It has been over 10 years since the ‘Data Deluge’ became a phenomenon of universal interest and the multidisciplinary area of data science emerged to harness the potential of Big Data.
The rise of Big Data alongside an almost obscene amount of funding from Big Tech has resulted in game-changing advancements. The most recent is ChatGPT – the latest addition in a series of developments in the realm of Generative AI.
Generative AI is a type of artificial intelligence that uses deep learning techniques to create new and unique data, rather than just making predictions or classifications based on pre-existing data.
There seem to be endless possibilities and opportunities for creativity and productivity through Generative AI, like writing an essay, producing code, composing music, and even more when multiple AI models are included. For example, Stable Diffusion can generate images from a textual description.

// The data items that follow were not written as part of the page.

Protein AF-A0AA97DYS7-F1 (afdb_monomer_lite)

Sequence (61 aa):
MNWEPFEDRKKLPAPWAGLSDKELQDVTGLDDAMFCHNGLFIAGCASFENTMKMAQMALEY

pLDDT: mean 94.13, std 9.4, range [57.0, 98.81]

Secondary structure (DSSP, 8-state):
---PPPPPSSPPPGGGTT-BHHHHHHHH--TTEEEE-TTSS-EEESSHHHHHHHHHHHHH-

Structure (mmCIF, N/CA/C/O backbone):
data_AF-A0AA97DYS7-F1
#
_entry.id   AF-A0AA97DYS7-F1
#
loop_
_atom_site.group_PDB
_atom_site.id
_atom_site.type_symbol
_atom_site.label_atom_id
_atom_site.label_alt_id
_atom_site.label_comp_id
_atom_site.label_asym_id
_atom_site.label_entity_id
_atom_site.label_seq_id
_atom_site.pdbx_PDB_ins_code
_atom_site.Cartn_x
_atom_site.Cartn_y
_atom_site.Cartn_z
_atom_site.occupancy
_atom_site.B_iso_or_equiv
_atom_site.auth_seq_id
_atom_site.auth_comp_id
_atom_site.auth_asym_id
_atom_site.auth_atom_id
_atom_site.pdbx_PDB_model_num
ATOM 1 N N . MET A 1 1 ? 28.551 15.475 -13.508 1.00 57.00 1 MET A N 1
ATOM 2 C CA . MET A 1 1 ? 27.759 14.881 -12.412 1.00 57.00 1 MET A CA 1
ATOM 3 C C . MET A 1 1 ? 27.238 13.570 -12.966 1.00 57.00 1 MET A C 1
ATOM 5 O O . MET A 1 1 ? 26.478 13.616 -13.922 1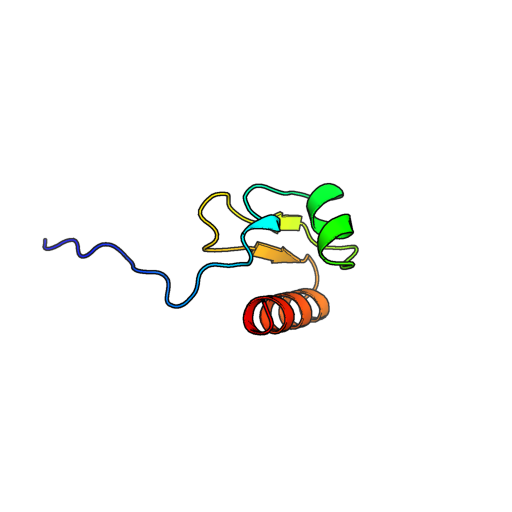.00 57.00 1 MET A O 1
ATOM 9 N N . ASN A 1 2 ? 27.763 12.437 -12.502 1.00 64.12 2 ASN A N 1
ATOM 10 C CA . ASN A 1 2 ? 27.315 11.128 -12.978 1.00 64.12 2 ASN A CA 1
ATOM 11 C C . ASN A 1 2 ? 26.053 10.766 -12.193 1.00 64.12 2 ASN A C 1
ATOM 13 O O . ASN A 1 2 ? 26.091 10.740 -10.964 1.00 64.12 2 ASN A O 1
ATOM 17 N N . TRP A 1 3 ? 24.942 10.587 -12.902 1.00 67.44 3 TRP A N 1
ATOM 18 C CA . TRP A 1 3 ? 23.655 10.199 -12.335 1.00 67.44 3 TRP A CA 1
ATOM 19 C C . TRP A 1 3 ? 23.480 8.701 -12.562 1.00 67.44 3 TRP A C 1
ATOM 21 O O . TRP A 1 3 ? 23.099 8.275 -13.649 1.00 67.44 3 TRP A O 1
ATOM 31 N N . GLU A 1 4 ? 23.803 7.908 -11.548 1.00 79.12 4 GLU A N 1
ATOM 32 C CA . GLU A 1 4 ? 23.416 6.499 -11.502 1.00 79.12 4 GLU A CA 1
ATOM 33 C C . GLU A 1 4 ?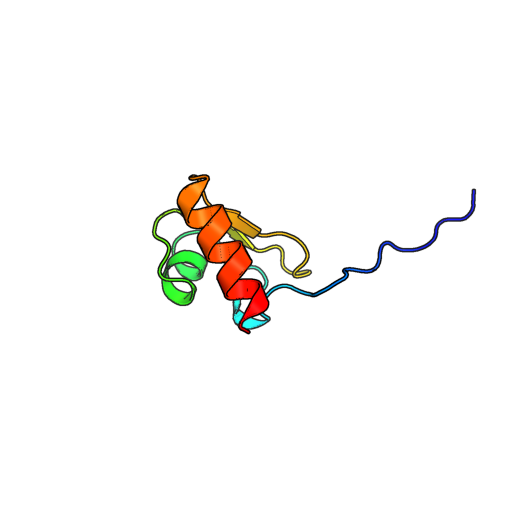 21.936 6.447 -11.075 1.00 79.12 4 GLU A C 1
ATOM 35 O O . GLU A 1 4 ? 21.578 7.080 -10.074 1.00 79.12 4 GLU A O 1
ATOM 40 N N . PRO A 1 5 ? 21.044 5.773 -11.821 1.00 73.69 5 PRO A N 1
ATOM 41 C CA . PRO A 1 5 ? 19.664 5.603 -11.389 1.00 73.69 5 PRO A CA 1
ATOM 42 C C . PRO A 1 5 ? 19.622 4.821 -10.070 1.00 73.69 5 PRO A C 1
ATOM 44 O O . PRO A 1 5 ? 20.351 3.852 -9.879 1.00 73.69 5 PRO A O 1
ATOM 47 N N . PHE A 1 6 ? 18.764 5.252 -9.146 1.00 73.56 6 PHE A N 1
ATOM 48 C CA . PHE A 1 6 ? 18.528 4.513 -7.911 1.00 73.56 6 PHE A CA 1
ATOM 49 C C . PHE A 1 6 ? 17.811 3.203 -8.253 1.00 73.56 6 PHE A C 1
ATOM 51 O O . PHE A 1 6 ? 16.696 3.228 -8.776 1.00 73.56 6 PHE A O 1
ATOM 58 N N . GLU A 1 7 ? 18.456 2.071 -7.986 1.00 80.69 7 GLU A N 1
ATOM 59 C CA . GLU A 1 7 ? 17.836 0.755 -8.111 1.00 80.69 7 GLU A CA 1
ATOM 60 C C . GLU A 1 7 ? 17.226 0.332 -6.772 1.00 80.69 7 GLU A C 1
ATOM 62 O O . GLU A 1 7 ? 17.888 0.325 -5.729 1.00 80.69 7 GLU A O 1
ATOM 67 N N . ASP A 1 8 ? 15.948 -0.045 -6.802 1.00 81.25 8 ASP A N 1
ATOM 68 C CA . ASP A 1 8 ? 15.282 -0.607 -5.634 1.00 81.25 8 ASP A CA 1
ATOM 69 C C . ASP A 1 8 ? 15.871 -1.983 -5.313 1.00 81.25 8 ASP A C 1
ATOM 71 O O . ASP A 1 8 ? 15.929 -2.862 -6.173 1.00 81.25 8 ASP A O 1
ATOM 75 N N . ARG A 1 9 ? 16.242 -2.213 -4.048 1.00 85.06 9 ARG A N 1
ATOM 76 C CA . ARG A 1 9 ? 16.759 -3.523 -3.605 1.00 85.06 9 ARG A CA 1
ATOM 77 C C . ARG A 1 9 ? 15.728 -4.646 -3.763 1.00 85.06 9 ARG A C 1
ATOM 79 O O . ARG A 1 9 ? 16.091 -5.773 -4.081 1.00 85.06 9 ARG A O 1
ATOM 86 N N . LYS A 1 10 ? 14.456 -4.336 -3.498 1.00 90.50 10 LYS A N 1
ATOM 87 C CA . LYS A 1 10 ? 13.285 -5.193 -3.720 1.00 90.50 10 LYS A CA 1
ATOM 88 C C . LYS A 1 10 ? 12.092 -4.277 -3.988 1.00 90.50 10 LYS A C 1
ATOM 90 O O . LYS A 1 10 ? 11.867 -3.332 -3.236 1.00 90.50 10 LYS A O 1
AT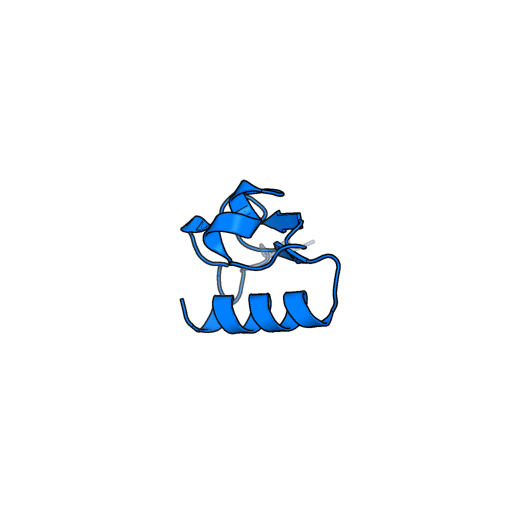OM 95 N N . LYS A 1 11 ? 11.337 -4.562 -5.049 1.00 95.88 11 LYS A N 1
ATOM 96 C CA . LYS A 1 11 ? 10.042 -3.920 -5.293 1.00 95.88 11 LYS A CA 1
ATOM 97 C C . LYS A 1 11 ? 9.027 -4.393 -4.254 1.00 95.88 11 LYS A C 1
ATOM 99 O O . LYS A 1 11 ? 9.016 -5.568 -3.892 1.00 95.88 11 LYS A O 1
ATOM 104 N N . LEU A 1 12 ? 8.157 -3.492 -3.815 1.00 97.56 12 LEU A N 1
ATOM 105 C CA . LEU A 1 12 ? 6.971 -3.843 -3.038 1.00 97.56 12 LEU A CA 1
ATOM 106 C C . LEU A 1 12 ? 6.048 -4.784 -3.839 1.00 97.56 12 LEU A C 1
ATOM 108 O O . LEU A 1 12 ? 6.170 -4.860 -5.066 1.00 97.56 12 LEU A O 1
ATOM 112 N N . PRO A 1 13 ? 5.125 -5.502 -3.174 1.00 97.94 13 PRO A N 1
ATOM 113 C CA . PRO A 1 13 ? 4.220 -6.439 -3.832 1.00 97.94 13 PRO A CA 1
ATOM 114 C C . PRO A 1 13 ? 3.466 -5.809 -5.005 1.00 97.94 13 PRO A C 1
ATOM 116 O O . PRO A 1 13 ? 2.812 -4.780 -4.852 1.00 97.94 13 PRO A O 1
ATOM 119 N N . ALA A 1 14 ? 3.512 -6.455 -6.174 1.00 97.69 14 ALA A N 1
ATOM 120 C CA . ALA A 1 14 ? 2.844 -5.964 -7.380 1.00 97.69 14 ALA A CA 1
ATOM 121 C C . ALA A 1 14 ? 1.343 -5.645 -7.194 1.00 97.69 14 ALA A C 1
ATOM 123 O O . ALA A 1 14 ? 0.905 -4.630 -7.735 1.00 97.69 14 ALA A O 1
ATOM 124 N N . PRO A 1 15 ? 0.560 -6.415 -6.403 1.00 98.00 15 PRO A N 1
ATOM 125 C CA . PRO A 1 15 ? -0.841 -6.086 -6.138 1.00 98.00 15 PRO A CA 1
ATOM 126 C C . PRO A 1 15 ? -1.066 -4.754 -5.416 1.00 98.00 15 PRO A C 1
ATOM 128 O O . PRO A 1 15 ? -2.190 -4.276 -5.406 1.00 98.0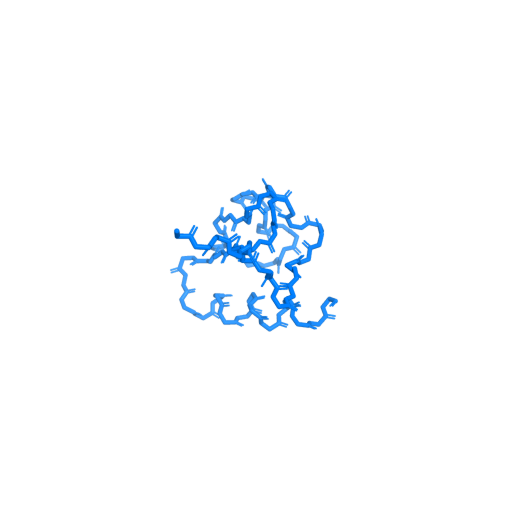0 15 PRO A O 1
ATOM 131 N N . TRP A 1 16 ? -0.041 -4.156 -4.799 1.00 98.56 16 TRP A N 1
ATOM 132 C CA . TRP A 1 16 ? -0.169 -2.880 -4.090 1.00 98.56 16 TRP A CA 1
ATOM 133 C C . TRP A 1 16 ? 0.034 -1.666 -5.005 1.00 98.56 16 TRP A C 1
ATOM 135 O O . TRP A 1 16 ? -0.192 -0.539 -4.572 1.00 98.56 16 TRP A O 1
ATOM 145 N N . ALA A 1 17 ? 0.483 -1.854 -6.250 1.00 98.38 17 ALA A N 1
ATOM 146 C CA . ALA A 1 17 ? 0.881 -0.759 -7.133 1.00 98.38 17 ALA A CA 1
ATOM 147 C C . ALA A 1 17 ? -0.241 0.276 -7.314 1.00 98.38 17 ALA A C 1
ATOM 149 O O . ALA A 1 17 ? -1.270 -0.007 -7.921 1.00 98.38 17 ALA A O 1
ATOM 150 N N . GLY A 1 18 ? -0.017 1.490 -6.806 1.00 98.62 18 GLY A N 1
ATOM 151 C CA . GLY A 1 18 ? -0.936 2.614 -6.974 1.00 98.62 18 GLY A CA 1
ATOM 152 C C . GLY A 1 18 ? -2.183 2.568 -6.091 1.00 98.62 18 GLY A C 1
ATOM 153 O O . GLY A 1 18 ? -2.996 3.480 -6.201 1.00 98.62 18 GLY A O 1
ATOM 154 N N . LEU A 1 19 ? -2.333 1.562 -5.222 1.00 98.81 19 LEU A N 1
ATOM 155 C CA . LEU A 1 19 ? -3.466 1.489 -4.303 1.00 98.81 19 LEU A CA 1
ATOM 156 C C . LEU A 1 19 ? -3.325 2.508 -3.167 1.00 98.81 19 LEU A C 1
ATOM 158 O O . LEU A 1 19 ? -2.223 2.756 -2.661 1.00 98.81 19 LEU A O 1
ATOM 162 N N . SER A 1 20 ? -4.456 3.046 -2.722 1.00 98.75 20 SER A N 1
ATOM 163 C CA . SER A 1 20 ? -4.552 3.960 -1.581 1.00 98.75 20 SER A CA 1
ATOM 164 C C . SER A 1 20 ? -5.780 3.679 -0.728 1.00 98.75 20 SER A C 1
ATOM 166 O O . SER A 1 20 ? -6.754 3.088 -1.199 1.00 98.75 20 SER A O 1
ATOM 168 N N . ASP A 1 21 ? -5.724 4.121 0.528 1.00 98.38 21 ASP A N 1
ATOM 169 C CA . ASP A 1 21 ? -6.804 4.026 1.507 1.00 98.38 21 ASP A CA 1
ATOM 170 C C . ASP A 1 21 ? -7.462 2.638 1.491 1.00 98.38 21 ASP A C 1
ATOM 172 O O . ASP A 1 21 ? -6.784 1.619 1.624 1.00 98.38 21 ASP A O 1
ATOM 176 N N . LYS A 1 22 ? -8.780 2.585 1.282 1.00 98.69 22 LYS A N 1
ATOM 177 C CA . LYS A 1 22 ? -9.580 1.369 1.389 1.00 98.69 22 LYS A CA 1
ATOM 178 C C . LYS A 1 22 ? -9.074 0.230 0.503 1.00 98.69 22 LYS A C 1
ATOM 180 O O . LYS A 1 22 ? -9.061 -0.911 0.948 1.00 98.69 22 LYS A O 1
ATOM 185 N N . GLU A 1 23 ? -8.611 0.529 -0.709 1.00 98.75 23 GLU A N 1
ATOM 186 C CA . GLU A 1 23 ? -8.114 -0.499 -1.628 1.00 98.75 23 GLU A CA 1
ATOM 187 C C . GLU A 1 23 ? -6.824 -1.138 -1.104 1.00 98.75 23 GLU A C 1
ATOM 189 O O . GLU A 1 23 ? -6.672 -2.359 -1.145 1.00 98.75 23 GLU A O 1
ATOM 194 N N . LEU A 1 24 ? -5.909 -0.331 -0.552 1.00 98.75 24 LEU A N 1
ATOM 195 C CA . LEU A 1 24 ? -4.685 -0.854 0.050 1.00 98.75 24 LEU A CA 1
ATOM 196 C C . LEU A 1 24 ? -4.973 -1.564 1.380 1.00 98.75 24 LEU A C 1
ATOM 198 O O . LEU A 1 24 ? -4.385 -2.609 1.660 1.00 98.75 24 LEU A O 1
ATOM 202 N N . GLN A 1 25 ? -5.891 -1.031 2.187 1.00 98.81 25 GLN A N 1
ATOM 203 C CA . GLN A 1 25 ? -6.345 -1.658 3.431 1.00 98.81 25 GLN A CA 1
ATOM 204 C C . GLN A 1 25 ? -6.936 -3.045 3.163 1.00 98.81 25 GLN A C 1
ATOM 206 O O . GLN A 1 25 ? -6.606 -3.995 3.865 1.00 98.81 25 GLN A O 1
ATOM 211 N N . ASP A 1 26 ? -7.748 -3.197 2.117 1.00 98.69 26 ASP A N 1
ATOM 212 C CA . ASP A 1 26 ? -8.403 -4.467 1.797 1.00 98.69 26 ASP A CA 1
ATOM 213 C C . ASP A 1 26 ? -7.404 -5.543 1.338 1.00 98.69 26 ASP A C 1
ATOM 215 O O . ASP A 1 26 ? -7.554 -6.709 1.707 1.00 98.69 26 ASP A O 1
ATOM 219 N N . VAL A 1 27 ? -6.349 -5.180 0.595 1.00 98.19 27 VAL A N 1
ATOM 220 C CA . VAL A 1 27 ? -5.322 -6.153 0.163 1.00 98.19 27 VAL A CA 1
ATOM 221 C C . VAL A 1 27 ? -4.262 -6.440 1.228 1.00 98.19 27 VAL A C 1
ATOM 223 O O . VAL A 1 27 ? -3.580 -7.463 1.150 1.00 98.19 27 VAL A O 1
ATOM 226 N N . THR A 1 28 ? -4.082 -5.546 2.202 1.00 98.19 28 THR A N 1
ATOM 227 C CA . THR A 1 28 ? -3.091 -5.720 3.277 1.00 98.19 28 THR A CA 1
ATOM 228 C C . THR A 1 28 ? -3.693 -6.244 4.578 1.00 98.19 28 THR A C 1
ATOM 230 O O . THR A 1 28 ? -2.980 -6.832 5.387 1.00 98.19 28 THR A O 1
ATOM 233 N N . GLY A 1 29 ? -4.989 -6.030 4.803 1.00 98.38 29 GLY A N 1
ATOM 234 C CA . GLY A 1 29 ? -5.631 -6.228 6.101 1.00 98.38 29 GLY A CA 1
ATOM 235 C C . GLY A 1 29 ? -5.202 -5.213 7.168 1.00 98.38 29 GLY A C 1
ATOM 236 O O . GLY A 1 29 ? -5.510 -5.416 8.341 1.00 98.38 29 GLY A O 1
ATOM 237 N N . LEU A 1 30 ? -4.483 -4.148 6.794 1.00 98.56 30 LEU A N 1
ATOM 238 C CA . LEU A 1 30 ? -4.027 -3.089 7.696 1.00 98.56 30 LEU A CA 1
ATOM 239 C C . LEU A 1 30 ? -4.964 -1.892 7.547 1.00 98.56 30 LEU A C 1
ATOM 241 O O . LEU A 1 30 ? -4.991 -1.263 6.497 1.00 98.56 30 LEU A O 1
ATOM 245 N N . ASP A 1 31 ? -5.740 -1.595 8.584 1.00 98.44 31 ASP A N 1
ATOM 246 C CA . ASP A 1 31 ? -6.826 -0.603 8.587 1.00 98.44 31 ASP A CA 1
ATOM 247 C C . ASP A 1 31 ? -6.364 0.855 8.454 1.00 98.44 31 ASP A C 1
ATOM 249 O O . ASP A 1 31 ? -7.149 1.725 8.082 1.00 98.44 31 ASP A O 1
ATOM 253 N N . ASP A 1 32 ? -5.088 1.117 8.711 1.00 98.69 32 ASP A N 1
ATOM 254 C CA . ASP A 1 32 ? -4.451 2.425 8.599 1.00 98.69 32 ASP A CA 1
ATOM 255 C C . ASP A 1 32 ? -3.430 2.504 7.450 1.00 98.69 32 ASP A C 1
ATOM 257 O O . ASP A 1 32 ? -2.625 3.442 7.406 1.00 98.69 32 ASP A O 1
ATOM 261 N N . ALA A 1 33 ? -3.448 1.538 6.521 1.00 98.81 33 ALA A N 1
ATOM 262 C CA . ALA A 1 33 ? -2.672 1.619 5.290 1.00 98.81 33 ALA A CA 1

During the last few months, there is a question keeping me awake as I see researchers, students, professionals, and children interacting with Generative AI. Are we ready, at an individual and societal level, to fully harness the potential of what these technologies – built from large datasets and opaque models – can offer? This is of course a multi-faceted and highly complex question. I identify three areas that I think need our attention now.
1. Training for quality
Training data is a linchpin for these advanced models. I know from my work on Information Resilience, that while quantity of data can drive performance, the quality characteristics, including those that reduce bias, toxicity, profanity and harm, are much harder to train.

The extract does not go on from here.